En 1978, une première réunion met en présence 10 organismes avec pour résultat l'incorporation du COSSL en 1979 et l'adhésion de six autres partenaires. Les membres définissent alors la structure initiale composée de comités sectoriels qui reflètent les pré-occupations et les objectifs des organismes membres. Ces comités, dont plusieurs ont survécu aux années, oeuvrent dès lors sous une seule instance fédératrice : réfugiés de la mer (Comité Immigrants, 1980) ; personnes âgées (Comité Gérontologie, 1981), personnes handicapées intellectuelles (Comité Handicapés, 1983) ; jeunes adultes (Regroupement des Intervenants-jeunesse, 1983). Dans les faits, le plan d'action du COSSL est la somme des plans d'action des comités auxquels s'ajoute celui du conseil d'administration.

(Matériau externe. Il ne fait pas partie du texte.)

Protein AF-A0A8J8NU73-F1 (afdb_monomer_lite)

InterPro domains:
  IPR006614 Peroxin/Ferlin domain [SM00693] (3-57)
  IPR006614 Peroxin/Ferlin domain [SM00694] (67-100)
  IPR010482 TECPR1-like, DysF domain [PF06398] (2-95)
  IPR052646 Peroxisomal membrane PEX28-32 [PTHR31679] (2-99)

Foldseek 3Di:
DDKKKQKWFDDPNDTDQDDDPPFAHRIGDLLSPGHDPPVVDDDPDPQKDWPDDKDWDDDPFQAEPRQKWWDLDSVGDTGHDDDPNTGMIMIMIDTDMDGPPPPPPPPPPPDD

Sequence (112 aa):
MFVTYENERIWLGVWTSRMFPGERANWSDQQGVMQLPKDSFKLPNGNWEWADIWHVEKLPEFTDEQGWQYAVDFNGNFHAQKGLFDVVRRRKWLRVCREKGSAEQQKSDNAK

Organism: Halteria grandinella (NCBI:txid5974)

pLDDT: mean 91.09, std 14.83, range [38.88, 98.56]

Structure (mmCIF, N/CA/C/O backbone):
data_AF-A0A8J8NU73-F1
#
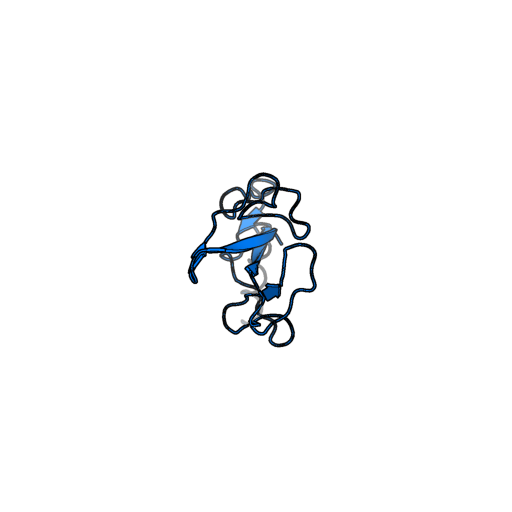_entry.id   AF-A0A8J8NU73-F1
#
loop_
_atom_site.group_PDB
_atom_site.id
_atom_site.type_symbol
_atom_site.label_atom_id
_atom_site.label_alt_id
_atom_site.label_comp_id
_atom_site.label_asym_id
_atom_site.label_entity_id
_atom_site.label_seq_id
_atom_site.pdbx_PDB_ins_code
_atom_site.Cartn_x
_atom_site.Cartn_y
_atom_site.Cartn_z
_atom_site.occupancy
_atom_site.B_iso_or_equiv
_atom_site.auth_seq_id
_atom_site.auth_comp_id
_atom_site.auth_asym_id
_atom_site.auth_atom_id
_atom_site.pdbx_PDB_model_num
ATOM 1 N N . MET A 1 1 ? -12.885 4.727 10.374 1.00 88.62 1 MET A N 1
ATOM 2 C CA . MET A 1 1 ? -12.253 3.830 9.379 1.00 88.62 1 MET A CA 1
ATOM 3 C C . MET A 1 1 ? -10.750 3.921 9.549 1.00 88.62 1 MET A C 1
ATOM 5 O O . MET A 1 1 ? -10.244 5.022 9.710 1.00 88.62 1 MET A O 1
ATOM 9 N N . PHE A 1 2 ? -10.064 2.786 9.546 1.00 95.69 2 PHE A N 1
ATOM 10 C CA . PHE A 1 2 ? -8.613 2.688 9.651 1.00 95.69 2 PHE A CA 1
ATOM 11 C C . PHE A 1 2 ? -8.014 2.341 8.294 1.00 95.69 2 PHE A C 1
ATOM 13 O O . PHE A 1 2 ? -8.636 1.613 7.518 1.00 95.69 2 PHE A O 1
ATOM 20 N N . VAL A 1 3 ? -6.823 2.874 8.022 1.00 97.81 3 VAL A N 1
ATOM 21 C CA . VAL A 1 3 ? -6.131 2.738 6.739 1.00 97.81 3 VAL A CA 1
ATOM 22 C C . VAL A 1 3 ? -4.668 2.403 6.989 1.00 97.81 3 VAL A C 1
ATOM 24 O O . VAL A 1 3 ? -4.036 3.013 7.848 1.00 97.81 3 VAL A O 1
ATOM 27 N N . THR A 1 4 ? -4.130 1.468 6.216 1.00 98.44 4 THR A N 1
ATOM 28 C CA . THR A 1 4 ? -2.687 1.233 6.107 1.00 98.44 4 THR A CA 1
ATOM 29 C C . THR A 1 4 ? -2.330 0.883 4.666 1.00 98.44 4 THR A C 1
ATOM 31 O O . THR A 1 4 ? -3.175 0.391 3.915 1.00 98.44 4 THR A O 1
ATOM 34 N N . TYR A 1 5 ? -1.096 1.160 4.265 1.00 98.25 5 TYR A N 1
ATOM 35 C CA . TYR A 1 5 ? -0.558 0.797 2.962 1.00 98.25 5 TYR A CA 1
ATOM 36 C C . TYR A 1 5 ? 0.464 -0.312 3.134 1.00 98.25 5 TYR A C 1
ATOM 38 O O . TYR A 1 5 ? 1.448 -0.156 3.850 1.00 98.25 5 TYR A O 1
ATOM 46 N N . GLU A 1 6 ? 0.223 -1.422 2.452 1.00 98.56 6 GLU A N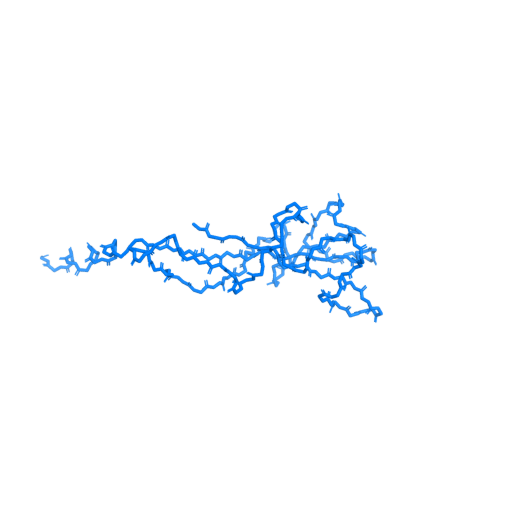 1
ATOM 47 C CA . GLU A 1 6 ? 1.210 -2.470 2.246 1.00 98.56 6 GLU A CA 1
ATOM 48 C C . GLU A 1 6 ? 2.108 -2.059 1.089 1.00 98.56 6 GLU A C 1
ATOM 50 O O . GLU A 1 6 ? 1.616 -1.740 0.009 1.00 98.56 6 GLU A O 1
ATOM 55 N N . ASN A 1 7 ? 3.410 -2.070 1.304 1.00 98.44 7 ASN A N 1
ATOM 56 C CA . ASN A 1 7 ? 4.411 -1.682 0.333 1.00 98.44 7 ASN A CA 1
ATOM 57 C C . ASN A 1 7 ? 5.298 -2.891 0.039 1.00 98.44 7 ASN A C 1
ATOM 59 O O . ASN A 1 7 ? 5.716 -3.601 0.957 1.00 98.44 7 ASN A O 1
ATOM 63 N N . GLU A 1 8 ? 5.650 -3.074 -1.230 1.00 98.44 8 GLU A N 1
ATOM 64 C CA . GLU A 1 8 ? 6.622 -4.075 -1.656 1.00 98.44 8 GLU A CA 1
ATOM 65 C C . GLU A 1 8 ? 7.576 -3.518 -2.706 1.00 98.44 8 GLU A C 1
ATOM 67 O O . GLU A 1 8 ? 7.254 -2.599 -3.462 1.00 98.44 8 GLU A O 1
ATOM 72 N N . ARG A 1 9 ? 8.755 -4.130 -2.763 1.00 97.06 9 ARG A N 1
ATOM 73 C CA . ARG A 1 9 ? 9.800 -3.856 -3.743 1.00 97.06 9 ARG A CA 1
ATOM 74 C C . ARG A 1 9 ? 10.114 -5.125 -4.513 1.00 97.06 9 ARG A C 1
ATOM 76 O O . ARG A 1 9 ? 10.057 -6.219 -3.958 1.00 97.06 9 ARG A O 1
ATOM 83 N N . ILE A 1 10 ? 10.445 -4.992 -5.790 1.00 95.88 10 ILE A N 1
ATOM 84 C CA . ILE A 1 10 ? 10.907 -6.132 -6.575 1.00 95.88 10 ILE A CA 1
ATOM 85 C C . ILE A 1 10 ? 12.385 -6.408 -6.281 1.00 95.88 10 ILE A C 1
ATOM 87 O O . ILE A 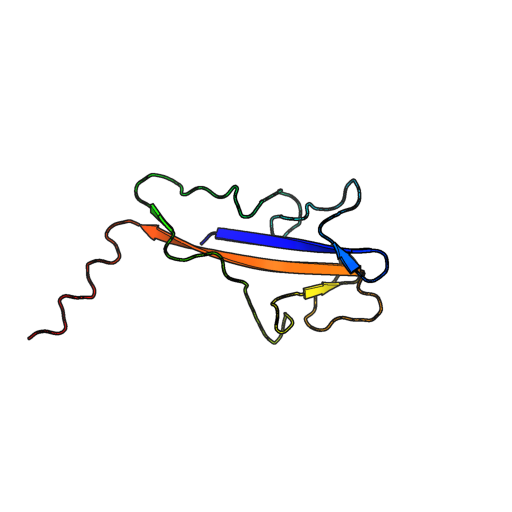1 10 ? 13.226 -5.508 -6.307 1.00 95.88 10 ILE A O 1
ATOM 91 N N . TRP A 1 11 ? 12.715 -7.667 -6.019 1.00 93.75 11 TRP A N 1
ATOM 92 C CA . TRP A 1 11 ? 14.080 -8.155 -5.887 1.00 93.75 11 TRP A CA 1
ATOM 93 C C . TRP A 1 11 ? 14.233 -9.420 -6.726 1.00 93.75 11 TRP A C 1
ATOM 95 O O . TRP A 1 11 ? 13.506 -10.390 -6.523 1.00 93.75 11 TRP A O 1
ATOM 105 N N . LEU A 1 12 ? 15.138 -9.391 -7.711 1.00 92.19 12 LEU A N 1
ATOM 106 C CA . LEU A 1 12 ? 15.364 -10.496 -8.657 1.00 92.19 12 LEU A CA 1
ATOM 107 C C . LEU A 1 12 ? 14.064 -11.050 -9.284 1.00 92.19 12 LEU A C 1
ATOM 109 O O . LEU A 1 12 ? 13.881 -12.256 -9.410 1.00 92.19 12 LEU A O 1
ATOM 113 N N . GLY A 1 13 ? 13.139 -10.159 -9.656 1.00 91.94 13 GLY A N 1
ATOM 114 C CA . GLY A 1 13 ? 11.856 -10.529 -10.268 1.00 91.94 13 GLY A CA 1
ATOM 115 C C . GLY A 1 13 ? 10.739 -10.898 -9.284 1.00 91.94 13 GLY A C 1
ATOM 116 O O . GLY A 1 13 ? 9.613 -11.125 -9.718 1.00 91.94 13 GLY A O 1
ATOM 117 N N . VAL A 1 14 ? 11.011 -10.919 -7.976 1.00 96.19 14 VAL A N 1
ATOM 118 C CA . VAL A 1 14 ? 10.041 -11.292 -6.936 1.00 96.19 14 VAL A CA 1
ATOM 119 C C . VAL A 1 14 ? 9.684 -10.082 -6.081 1.00 96.19 14 VAL A C 1
ATOM 121 O O . VAL A 1 14 ? 10.564 -9.395 -5.568 1.00 96.19 14 VAL A O 1
ATOM 124 N N . TRP A 1 15 ? 8.391 -9.819 -5.903 1.00 97.75 15 TRP A N 1
ATOM 125 C CA . TRP A 1 15 ? 7.919 -8.806 -4.959 1.00 97.75 15 TRP A CA 1
ATOM 126 C C . TRP A 1 15 ? 8.163 -9.254 -3.517 1.00 97.75 15 TRP A C 1
ATOM 128 O O . TRP A 1 15 ? 7.885 -10.397 -3.157 1.00 97.75 15 TRP A O 1
ATOM 138 N N . THR A 1 16 ? 8.709 -8.362 -2.697 1.00 97.31 16 THR A N 1
ATOM 139 C CA . THR A 1 16 ? 9.081 -8.646 -1.313 1.00 97.31 16 THR A CA 1
ATOM 140 C C . THR A 1 16 ? 8.771 -7.466 -0.402 1.00 97.31 16 THR A C 1
ATOM 142 O O . THR A 1 16 ? 8.826 -6.307 -0.811 1.00 97.31 16 THR A O 1
ATOM 145 N N . SER A 1 17 ? 8.504 -7.765 0.868 1.00 96.81 17 SER A N 1
ATOM 146 C CA . SER A 1 17 ? 8.335 -6.781 1.941 1.00 96.81 17 SER A CA 1
ATOM 147 C C . SER A 1 17 ? 9.662 -6.201 2.451 1.00 96.81 17 SER A C 1
ATOM 149 O O . SER A 1 17 ? 9.670 -5.357 3.346 1.00 96.81 17 SER A O 1
ATOM 151 N N . ARG A 1 18 ? 10.803 -6.658 1.918 1.00 94.75 18 ARG A N 1
ATOM 152 C CA . ARG A 1 18 ? 12.130 -6.157 2.295 1.00 94.75 18 ARG A CA 1
ATOM 153 C C . ARG A 1 18 ? 12.416 -4.827 1.603 1.00 94.75 18 ARG A C 1
ATOM 155 O O . ARG A 1 18 ? 12.671 -4.792 0.402 1.00 94.75 18 ARG A O 1
ATOM 162 N N . MET A 1 19 ? 12.417 -3.761 2.393 1.00 95.19 19 MET A N 1
ATOM 163 C CA . MET A 1 19 ? 12.735 -2.403 1.952 1.00 95.19 19 MET A CA 1
ATOM 164 C C . MET A 1 19 ? 14.215 -2.084 2.134 1.00 95.19 19 MET A C 1
ATOM 166 O O . MET A 1 19 ? 14.901 -2.704 2.953 1.00 95.19 19 MET A O 1
ATOM 170 N N . PHE A 1 20 ? 14.713 -1.106 1.377 1.00 92.88 20 PHE A N 1
ATOM 171 C CA . PHE A 1 20 ? 16.063 -0.591 1.587 1.00 92.88 20 PHE A CA 1
ATOM 172 C C . PHE A 1 20 ? 16.152 0.255 2.869 1.00 92.88 20 PHE A C 1
ATOM 174 O O . PHE A 1 20 ? 15.161 0.862 3.280 1.00 92.88 20 PHE A O 1
ATOM 181 N N . PRO A 1 21 ? 17.331 0.335 3.514 1.00 91.44 21 PRO A N 1
ATOM 182 C CA . PRO A 1 21 ? 17.547 1.266 4.618 1.00 91.44 21 PRO A CA 1
ATOM 183 C C . PRO A 1 21 ? 17.216 2.709 4.210 1.00 91.44 21 PRO A C 1
ATOM 185 O O . PRO A 1 21 ? 17.665 3.175 3.167 1.00 91.44 21 PRO A O 1
ATOM 188 N N . GLY A 1 22 ? 16.441 3.417 5.036 1.00 88.31 22 GLY A N 1
ATOM 189 C CA . GLY A 1 22 ? 16.022 4.802 4.773 1.00 88.31 22 GLY A CA 1
ATOM 190 C C . GLY A 1 22 ? 14.831 4.954 3.817 1.00 88.31 22 GLY A C 1
ATOM 191 O O . GLY A 1 22 ? 14.349 6.067 3.626 1.00 88.31 22 GLY A O 1
ATOM 192 N N . GLU A 1 23 ? 14.329 3.859 3.246 1.00 91.56 23 GLU A N 1
ATOM 193 C CA . GLU A 1 23 ? 13.057 3.827 2.524 1.00 91.56 23 GLU A CA 1
ATOM 194 C C . GLU A 1 23 ? 11.872 3.731 3.506 1.00 91.56 23 GLU A C 1
ATOM 196 O O . GLU A 1 23 ? 12.049 3.527 4.711 1.00 91.56 23 GLU A O 1
ATOM 201 N N . ARG A 1 24 ? 10.640 3.868 3.002 1.00 95.12 24 ARG A N 1
ATOM 202 C CA . ARG A 1 24 ? 9.434 3.648 3.816 1.00 95.12 24 ARG A CA 1
ATOM 203 C C . ARG A 1 24 ? 9.329 2.197 4.294 1.00 95.12 24 ARG A C 1
ATOM 205 O O . ARG A 1 24 ? 9.872 1.292 3.670 1.00 95.12 24 ARG A O 1
ATOM 212 N N . ALA A 1 25 ? 8.582 1.961 5.371 1.00 96.88 25 ALA A N 1
ATOM 213 C CA . ALA A 1 25 ? 8.325 0.610 5.874 1.00 96.88 25 ALA A CA 1
ATOM 214 C C . ALA A 1 25 ? 7.382 -0.199 4.962 1.00 96.88 25 ALA A C 1
ATOM 216 O O . ALA A 1 25 ? 6.603 0.359 4.187 1.00 96.88 25 ALA A O 1
ATOM 217 N N . ASN A 1 26 ? 7.403 -1.530 5.101 1.00 97.69 26 ASN A N 1
ATOM 218 C CA . ASN A 1 26 ? 6.500 -2.431 4.373 1.00 97.69 26 ASN A CA 1
ATOM 219 C C . ASN A 1 26 ? 5.021 -2.221 4.724 1.00 97.69 26 ASN A C 1
ATOM 221 O O . ASN A 1 26 ? 4.156 -2.547 3.923 1.00 97.69 26 ASN A O 1
ATOM 225 N N . TRP A 1 27 ? 4.736 -1.666 5.899 1.00 98.25 27 TRP A N 1
ATOM 226 C CA . TRP A 1 27 ? 3.420 -1.169 6.270 1.00 98.25 27 TRP A CA 1
ATOM 227 C C . TRP A 1 27 ? 3.534 0.275 6.722 1.00 98.25 27 TRP A C 1
ATOM 229 O O . TRP A 1 27 ? 4.275 0.566 7.666 1.00 98.25 27 TRP A O 1
ATOM 239 N N . SER A 1 28 ? 2.800 1.175 6.078 1.00 97.94 28 SER A N 1
ATOM 240 C CA . SER A 1 28 ? 2.916 2.603 6.357 1.00 97.94 28 SER A CA 1
ATOM 241 C C . SER A 1 28 ? 1.603 3.369 6.258 1.00 97.94 28 SER A C 1
ATOM 243 O O . SER A 1 28 ? 0.580 2.859 5.799 1.00 97.94 28 SER A O 1
ATOM 245 N N . ASP A 1 29 ? 1.650 4.640 6.647 1.00 97.12 29 ASP A N 1
ATOM 246 C CA . ASP A 1 29 ? 0.681 5.624 6.169 1.00 97.12 29 ASP A CA 1
ATOM 247 C C . ASP A 1 29 ? 0.804 5.849 4.647 1.00 97.12 29 ASP A C 1
ATOM 249 O O . ASP A 1 29 ? 1.640 5.255 3.957 1.00 97.12 29 ASP A O 1
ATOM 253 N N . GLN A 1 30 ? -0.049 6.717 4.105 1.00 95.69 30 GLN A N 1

Au fil des ans et grâce à ses divers comités, le COSSL a su obtenir l'adhésion de la vaste majorité des acteurs locaux : organismes communautaires, institutions publiques, institutions parapubliques et milieu des affaires. Il devient donc le lieu où se construit et s'articule la vision locale.
Les temps modernes
À la fin des années 90, le COSSL s'est restructuré en vue d'augmenter l'autonomie de ses comités. On a aussi décidé d'embaucher un coordonnateur et de retirer aux bailleurs de fonds leur siège au conseil d'administration ainsi que leur droit de vote aux assemblées. Invités néanmoins aux assemblées générales et régulières, ils ont continué d'y participer assidûment. Par la suite, un collège électoral a été établi pour le conseil d'administration dont les 7 sièges se répartissent comme suit : 5 à élire en assemblée générale (1 pour les organismes publics et parapublics et 4 pour les organismes communautaires) et 2 à coopter, donc choisis par les élus du conseil d'administration parmi les organismes communautaires ou les organismes publics et parapublics.